Multiple Axis-Aligned Filters for Rendering of Combined Distribution Effects
Lifan Wu, Ling-Qi Yan, Alexandr Kuznetsov, Ravi Ramamoorthi
Proceedings of the Eurographics Symposium on Rendering, 2017
Distribution effects such as diffuse global illumination, soft shadows and depth of field, are most accurately rendered using Monte Carlo ray or path tracing. However, physically accurate algorithms can take hours to converge to a noise-free image. A recent body of work has begun to bridge this gap, showing that both individual and multiple effects can be achieved accurately and efficiently. These methods use sparse sampling, GPU raytracers, and adaptive filtering for reconstruction. They are based on a Fourier analysis, which models distribution effects as a wedge in the frequency domain. The wedge can be approximated as a single large axis-aligned filter, which is fast but retains a large area outside the wedge, and therefore requires a higher sampling rate; or a tighter sheared filter, which is slow to compute. The state-of-the-art fast sheared filtering method combines low sampling rate and efficient filtering, but has been demonstrated for individual distribution effects only, and is limited by high-dimensional data storage and processing.

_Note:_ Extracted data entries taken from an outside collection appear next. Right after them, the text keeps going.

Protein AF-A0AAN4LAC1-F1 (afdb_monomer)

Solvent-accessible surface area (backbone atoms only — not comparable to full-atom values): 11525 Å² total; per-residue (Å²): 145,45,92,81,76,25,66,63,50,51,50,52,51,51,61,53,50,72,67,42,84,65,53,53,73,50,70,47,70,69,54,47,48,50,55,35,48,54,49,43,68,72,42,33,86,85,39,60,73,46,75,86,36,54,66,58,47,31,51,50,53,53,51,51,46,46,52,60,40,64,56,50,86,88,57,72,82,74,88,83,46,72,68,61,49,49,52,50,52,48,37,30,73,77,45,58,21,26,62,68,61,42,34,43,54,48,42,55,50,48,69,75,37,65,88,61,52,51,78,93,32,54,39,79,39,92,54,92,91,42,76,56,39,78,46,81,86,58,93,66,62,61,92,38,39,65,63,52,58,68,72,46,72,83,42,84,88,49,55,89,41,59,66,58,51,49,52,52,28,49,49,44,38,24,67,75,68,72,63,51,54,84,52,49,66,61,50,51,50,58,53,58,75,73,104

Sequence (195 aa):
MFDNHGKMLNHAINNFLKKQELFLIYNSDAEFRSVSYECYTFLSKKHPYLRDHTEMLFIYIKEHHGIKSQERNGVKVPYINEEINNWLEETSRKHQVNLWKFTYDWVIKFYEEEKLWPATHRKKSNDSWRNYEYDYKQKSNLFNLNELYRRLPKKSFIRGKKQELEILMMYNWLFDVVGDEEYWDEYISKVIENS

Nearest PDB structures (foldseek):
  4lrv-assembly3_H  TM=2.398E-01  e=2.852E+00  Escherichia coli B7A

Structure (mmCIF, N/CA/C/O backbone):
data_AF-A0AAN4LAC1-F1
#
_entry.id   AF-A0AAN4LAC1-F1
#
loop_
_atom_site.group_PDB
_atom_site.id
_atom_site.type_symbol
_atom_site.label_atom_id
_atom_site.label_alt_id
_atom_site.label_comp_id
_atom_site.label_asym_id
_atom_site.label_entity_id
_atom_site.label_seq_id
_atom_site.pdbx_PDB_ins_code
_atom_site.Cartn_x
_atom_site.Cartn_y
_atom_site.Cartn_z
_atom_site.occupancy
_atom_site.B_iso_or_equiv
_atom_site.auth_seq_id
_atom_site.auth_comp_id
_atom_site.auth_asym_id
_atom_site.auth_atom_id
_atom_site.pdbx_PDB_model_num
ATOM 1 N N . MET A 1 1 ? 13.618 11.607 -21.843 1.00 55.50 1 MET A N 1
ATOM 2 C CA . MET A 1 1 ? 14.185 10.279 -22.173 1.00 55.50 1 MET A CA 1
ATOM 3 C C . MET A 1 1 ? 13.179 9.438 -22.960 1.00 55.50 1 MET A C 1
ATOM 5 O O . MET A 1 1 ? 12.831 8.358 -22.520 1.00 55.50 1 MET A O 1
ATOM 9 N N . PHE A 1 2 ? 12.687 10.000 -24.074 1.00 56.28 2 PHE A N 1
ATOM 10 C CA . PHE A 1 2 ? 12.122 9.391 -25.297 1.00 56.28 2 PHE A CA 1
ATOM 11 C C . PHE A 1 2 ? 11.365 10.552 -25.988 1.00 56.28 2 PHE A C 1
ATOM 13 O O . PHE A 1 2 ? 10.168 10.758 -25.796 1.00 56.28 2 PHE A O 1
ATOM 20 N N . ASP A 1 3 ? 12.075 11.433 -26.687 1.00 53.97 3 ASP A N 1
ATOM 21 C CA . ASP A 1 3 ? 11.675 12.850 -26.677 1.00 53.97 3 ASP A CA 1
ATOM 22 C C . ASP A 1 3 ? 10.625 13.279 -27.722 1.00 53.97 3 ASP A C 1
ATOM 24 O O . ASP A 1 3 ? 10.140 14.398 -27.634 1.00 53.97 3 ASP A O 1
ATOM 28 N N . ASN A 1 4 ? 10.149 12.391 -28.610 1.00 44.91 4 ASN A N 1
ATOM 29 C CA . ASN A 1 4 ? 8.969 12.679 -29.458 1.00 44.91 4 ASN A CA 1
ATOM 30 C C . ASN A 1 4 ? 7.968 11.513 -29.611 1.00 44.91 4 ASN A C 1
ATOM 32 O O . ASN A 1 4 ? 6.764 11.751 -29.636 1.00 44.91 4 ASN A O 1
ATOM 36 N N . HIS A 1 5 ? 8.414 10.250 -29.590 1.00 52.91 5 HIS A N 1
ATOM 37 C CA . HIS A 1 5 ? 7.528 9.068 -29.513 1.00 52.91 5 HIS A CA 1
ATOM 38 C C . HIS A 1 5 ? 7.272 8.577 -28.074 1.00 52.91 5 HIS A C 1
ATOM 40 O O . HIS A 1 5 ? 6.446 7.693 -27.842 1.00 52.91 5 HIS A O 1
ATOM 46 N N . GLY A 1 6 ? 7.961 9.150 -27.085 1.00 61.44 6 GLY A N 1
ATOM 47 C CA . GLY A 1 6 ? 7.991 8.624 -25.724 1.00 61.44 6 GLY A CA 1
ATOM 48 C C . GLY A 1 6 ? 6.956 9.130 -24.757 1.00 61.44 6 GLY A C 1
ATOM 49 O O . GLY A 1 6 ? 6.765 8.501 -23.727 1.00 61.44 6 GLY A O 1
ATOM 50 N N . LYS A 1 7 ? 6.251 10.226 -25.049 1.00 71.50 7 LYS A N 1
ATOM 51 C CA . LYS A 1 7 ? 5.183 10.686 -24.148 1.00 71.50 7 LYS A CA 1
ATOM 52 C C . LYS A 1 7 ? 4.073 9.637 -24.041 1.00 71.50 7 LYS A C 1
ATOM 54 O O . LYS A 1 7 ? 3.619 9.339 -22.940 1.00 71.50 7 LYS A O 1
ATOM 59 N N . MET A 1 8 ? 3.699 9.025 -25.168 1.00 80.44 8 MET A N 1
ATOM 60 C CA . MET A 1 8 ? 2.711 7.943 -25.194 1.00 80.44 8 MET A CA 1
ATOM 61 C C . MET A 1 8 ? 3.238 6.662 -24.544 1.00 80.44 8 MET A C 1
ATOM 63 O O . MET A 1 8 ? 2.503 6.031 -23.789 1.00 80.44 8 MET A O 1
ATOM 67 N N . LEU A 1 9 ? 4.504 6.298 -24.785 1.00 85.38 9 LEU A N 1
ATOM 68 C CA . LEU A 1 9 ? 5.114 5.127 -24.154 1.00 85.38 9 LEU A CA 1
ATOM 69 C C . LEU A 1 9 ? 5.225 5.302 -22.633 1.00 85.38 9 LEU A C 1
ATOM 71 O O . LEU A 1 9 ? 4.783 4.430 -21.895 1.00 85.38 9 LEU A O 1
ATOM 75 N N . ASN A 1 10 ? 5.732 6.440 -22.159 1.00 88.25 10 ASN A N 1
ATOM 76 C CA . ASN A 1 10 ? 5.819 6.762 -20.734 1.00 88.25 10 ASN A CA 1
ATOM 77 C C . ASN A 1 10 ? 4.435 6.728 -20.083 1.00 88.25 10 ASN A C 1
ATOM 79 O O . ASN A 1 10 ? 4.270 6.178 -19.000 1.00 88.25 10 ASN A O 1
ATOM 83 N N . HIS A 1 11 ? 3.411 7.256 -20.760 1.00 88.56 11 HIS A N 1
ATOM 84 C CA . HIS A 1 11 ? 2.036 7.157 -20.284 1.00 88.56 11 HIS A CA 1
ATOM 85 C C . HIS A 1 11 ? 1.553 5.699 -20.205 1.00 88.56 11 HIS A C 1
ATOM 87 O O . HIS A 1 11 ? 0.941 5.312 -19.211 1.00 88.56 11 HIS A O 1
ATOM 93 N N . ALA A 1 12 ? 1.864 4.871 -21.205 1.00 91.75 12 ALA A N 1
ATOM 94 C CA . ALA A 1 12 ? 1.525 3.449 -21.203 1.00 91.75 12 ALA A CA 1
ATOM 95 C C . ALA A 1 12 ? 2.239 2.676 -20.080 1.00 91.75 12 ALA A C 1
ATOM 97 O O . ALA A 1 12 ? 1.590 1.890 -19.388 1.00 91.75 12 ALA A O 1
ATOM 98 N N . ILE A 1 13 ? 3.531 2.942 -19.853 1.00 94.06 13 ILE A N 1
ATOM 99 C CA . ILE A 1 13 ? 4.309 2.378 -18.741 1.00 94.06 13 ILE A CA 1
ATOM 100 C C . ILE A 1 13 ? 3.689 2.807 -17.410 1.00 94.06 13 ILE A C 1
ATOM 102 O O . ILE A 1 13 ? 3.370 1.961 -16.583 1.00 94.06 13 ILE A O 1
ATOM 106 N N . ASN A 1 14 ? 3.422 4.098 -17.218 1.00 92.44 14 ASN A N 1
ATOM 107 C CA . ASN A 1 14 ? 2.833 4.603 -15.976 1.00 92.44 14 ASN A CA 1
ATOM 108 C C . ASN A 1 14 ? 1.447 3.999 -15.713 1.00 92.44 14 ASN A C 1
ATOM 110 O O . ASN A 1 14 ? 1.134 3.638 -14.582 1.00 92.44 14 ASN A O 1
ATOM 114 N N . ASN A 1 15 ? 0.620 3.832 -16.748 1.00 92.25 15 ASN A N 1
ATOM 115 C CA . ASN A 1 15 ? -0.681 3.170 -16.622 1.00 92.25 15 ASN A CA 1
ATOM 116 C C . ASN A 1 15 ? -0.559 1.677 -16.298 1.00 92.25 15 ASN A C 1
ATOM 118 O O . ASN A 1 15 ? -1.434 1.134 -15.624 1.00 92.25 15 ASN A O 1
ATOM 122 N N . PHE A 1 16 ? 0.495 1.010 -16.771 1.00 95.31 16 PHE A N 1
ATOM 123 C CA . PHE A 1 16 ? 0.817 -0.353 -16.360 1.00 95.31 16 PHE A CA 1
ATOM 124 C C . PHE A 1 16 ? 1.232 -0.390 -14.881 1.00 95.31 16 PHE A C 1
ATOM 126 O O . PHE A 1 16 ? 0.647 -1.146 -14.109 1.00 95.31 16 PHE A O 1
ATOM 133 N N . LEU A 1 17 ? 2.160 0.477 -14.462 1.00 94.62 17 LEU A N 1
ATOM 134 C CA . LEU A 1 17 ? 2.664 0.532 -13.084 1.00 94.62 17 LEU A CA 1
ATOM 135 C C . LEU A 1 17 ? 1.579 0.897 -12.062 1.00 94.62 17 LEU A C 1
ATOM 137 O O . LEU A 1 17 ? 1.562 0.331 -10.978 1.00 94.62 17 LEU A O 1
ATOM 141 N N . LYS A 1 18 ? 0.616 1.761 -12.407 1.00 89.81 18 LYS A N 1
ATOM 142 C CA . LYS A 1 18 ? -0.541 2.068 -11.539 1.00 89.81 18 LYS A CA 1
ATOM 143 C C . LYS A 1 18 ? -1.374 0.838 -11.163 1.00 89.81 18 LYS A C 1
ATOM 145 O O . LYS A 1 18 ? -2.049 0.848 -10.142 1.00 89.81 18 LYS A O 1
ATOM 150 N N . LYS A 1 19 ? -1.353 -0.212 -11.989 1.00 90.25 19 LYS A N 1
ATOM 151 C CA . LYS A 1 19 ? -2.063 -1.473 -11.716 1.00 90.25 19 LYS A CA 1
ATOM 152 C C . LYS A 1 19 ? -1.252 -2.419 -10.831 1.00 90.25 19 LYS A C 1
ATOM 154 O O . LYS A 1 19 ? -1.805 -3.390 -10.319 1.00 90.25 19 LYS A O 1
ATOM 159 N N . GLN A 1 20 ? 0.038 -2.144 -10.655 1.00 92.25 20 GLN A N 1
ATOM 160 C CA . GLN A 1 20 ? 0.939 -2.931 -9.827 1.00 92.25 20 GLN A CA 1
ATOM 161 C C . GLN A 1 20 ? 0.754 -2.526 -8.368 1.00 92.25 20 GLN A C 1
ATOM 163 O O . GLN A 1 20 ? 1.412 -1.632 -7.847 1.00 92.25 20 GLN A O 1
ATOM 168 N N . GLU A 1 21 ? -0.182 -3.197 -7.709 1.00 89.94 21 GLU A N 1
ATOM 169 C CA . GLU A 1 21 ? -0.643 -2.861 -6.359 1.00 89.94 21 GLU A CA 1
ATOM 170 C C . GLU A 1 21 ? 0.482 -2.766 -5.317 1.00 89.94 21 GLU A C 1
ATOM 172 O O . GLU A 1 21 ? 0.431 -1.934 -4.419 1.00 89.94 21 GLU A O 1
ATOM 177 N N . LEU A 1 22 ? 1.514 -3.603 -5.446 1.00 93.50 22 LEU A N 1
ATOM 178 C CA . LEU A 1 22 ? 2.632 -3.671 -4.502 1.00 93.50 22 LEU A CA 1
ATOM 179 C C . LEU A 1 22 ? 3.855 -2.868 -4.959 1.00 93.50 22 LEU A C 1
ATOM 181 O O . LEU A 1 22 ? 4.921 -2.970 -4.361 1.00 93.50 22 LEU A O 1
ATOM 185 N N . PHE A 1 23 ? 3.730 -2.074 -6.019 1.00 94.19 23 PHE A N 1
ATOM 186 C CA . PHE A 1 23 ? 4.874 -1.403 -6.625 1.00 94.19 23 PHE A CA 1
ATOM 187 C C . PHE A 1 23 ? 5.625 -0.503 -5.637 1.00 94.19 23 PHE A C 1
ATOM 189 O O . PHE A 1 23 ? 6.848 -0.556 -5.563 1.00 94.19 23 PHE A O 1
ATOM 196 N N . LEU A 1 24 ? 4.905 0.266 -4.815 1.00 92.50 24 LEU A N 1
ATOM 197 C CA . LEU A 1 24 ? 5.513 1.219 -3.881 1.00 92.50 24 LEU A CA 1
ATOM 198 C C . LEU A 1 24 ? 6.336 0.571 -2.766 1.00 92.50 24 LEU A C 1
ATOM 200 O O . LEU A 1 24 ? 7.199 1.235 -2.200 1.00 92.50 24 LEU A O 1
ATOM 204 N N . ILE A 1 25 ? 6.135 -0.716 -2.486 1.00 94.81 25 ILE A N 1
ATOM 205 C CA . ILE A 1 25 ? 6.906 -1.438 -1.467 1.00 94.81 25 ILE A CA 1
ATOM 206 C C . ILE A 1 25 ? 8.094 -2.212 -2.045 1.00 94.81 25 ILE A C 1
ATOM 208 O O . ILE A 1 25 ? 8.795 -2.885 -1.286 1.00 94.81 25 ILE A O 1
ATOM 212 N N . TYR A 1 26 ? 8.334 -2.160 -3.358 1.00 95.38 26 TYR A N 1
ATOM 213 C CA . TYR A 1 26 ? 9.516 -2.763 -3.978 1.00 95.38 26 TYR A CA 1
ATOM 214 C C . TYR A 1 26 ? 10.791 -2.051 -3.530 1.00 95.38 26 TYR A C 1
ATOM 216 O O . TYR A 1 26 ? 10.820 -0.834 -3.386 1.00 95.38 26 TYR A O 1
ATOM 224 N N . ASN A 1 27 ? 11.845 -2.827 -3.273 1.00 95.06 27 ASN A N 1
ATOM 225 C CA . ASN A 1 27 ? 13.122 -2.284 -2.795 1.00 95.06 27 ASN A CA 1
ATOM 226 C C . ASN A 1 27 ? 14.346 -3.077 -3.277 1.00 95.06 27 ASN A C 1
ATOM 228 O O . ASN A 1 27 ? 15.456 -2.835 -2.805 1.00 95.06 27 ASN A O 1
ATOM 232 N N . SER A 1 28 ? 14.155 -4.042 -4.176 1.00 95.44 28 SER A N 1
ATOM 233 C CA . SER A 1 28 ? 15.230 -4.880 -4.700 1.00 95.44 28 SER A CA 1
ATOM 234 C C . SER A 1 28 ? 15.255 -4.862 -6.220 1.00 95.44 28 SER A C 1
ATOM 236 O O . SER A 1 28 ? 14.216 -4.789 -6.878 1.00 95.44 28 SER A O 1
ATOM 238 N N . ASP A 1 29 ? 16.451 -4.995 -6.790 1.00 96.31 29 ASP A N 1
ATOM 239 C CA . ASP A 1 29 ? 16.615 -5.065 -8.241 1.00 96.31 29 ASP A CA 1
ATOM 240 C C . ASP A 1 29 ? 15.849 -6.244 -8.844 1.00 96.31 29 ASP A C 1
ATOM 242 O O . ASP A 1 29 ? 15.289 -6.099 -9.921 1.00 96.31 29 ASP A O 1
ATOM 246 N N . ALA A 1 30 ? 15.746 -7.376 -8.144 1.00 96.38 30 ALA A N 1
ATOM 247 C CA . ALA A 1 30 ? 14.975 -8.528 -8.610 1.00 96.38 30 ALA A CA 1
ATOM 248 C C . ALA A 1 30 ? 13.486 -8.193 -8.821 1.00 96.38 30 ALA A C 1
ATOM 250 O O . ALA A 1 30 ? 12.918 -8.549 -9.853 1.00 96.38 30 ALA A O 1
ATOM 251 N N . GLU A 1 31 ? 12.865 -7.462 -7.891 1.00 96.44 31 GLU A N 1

We present a novel filter for efficient rendering of combined effects, involving soft shadows and depth of field, with global (diffuse indirect) illumination. We approximate the wedge spectrum with multiple axis-aligned filters, marrying the speed of axis-aligned filtering with an even more accurate (compact and tighter) representation than sheared filtering. We demonstrate rendering of single effects at comparable sampling and frame-rates to fast sheared filtering. Our main practical contribution is in rendering multiple distribution effects, which have not even been demonstrated accurately with sheared filtering. For this case, we present an average speedup of 6× compared with previous axis-aligned filtering methods.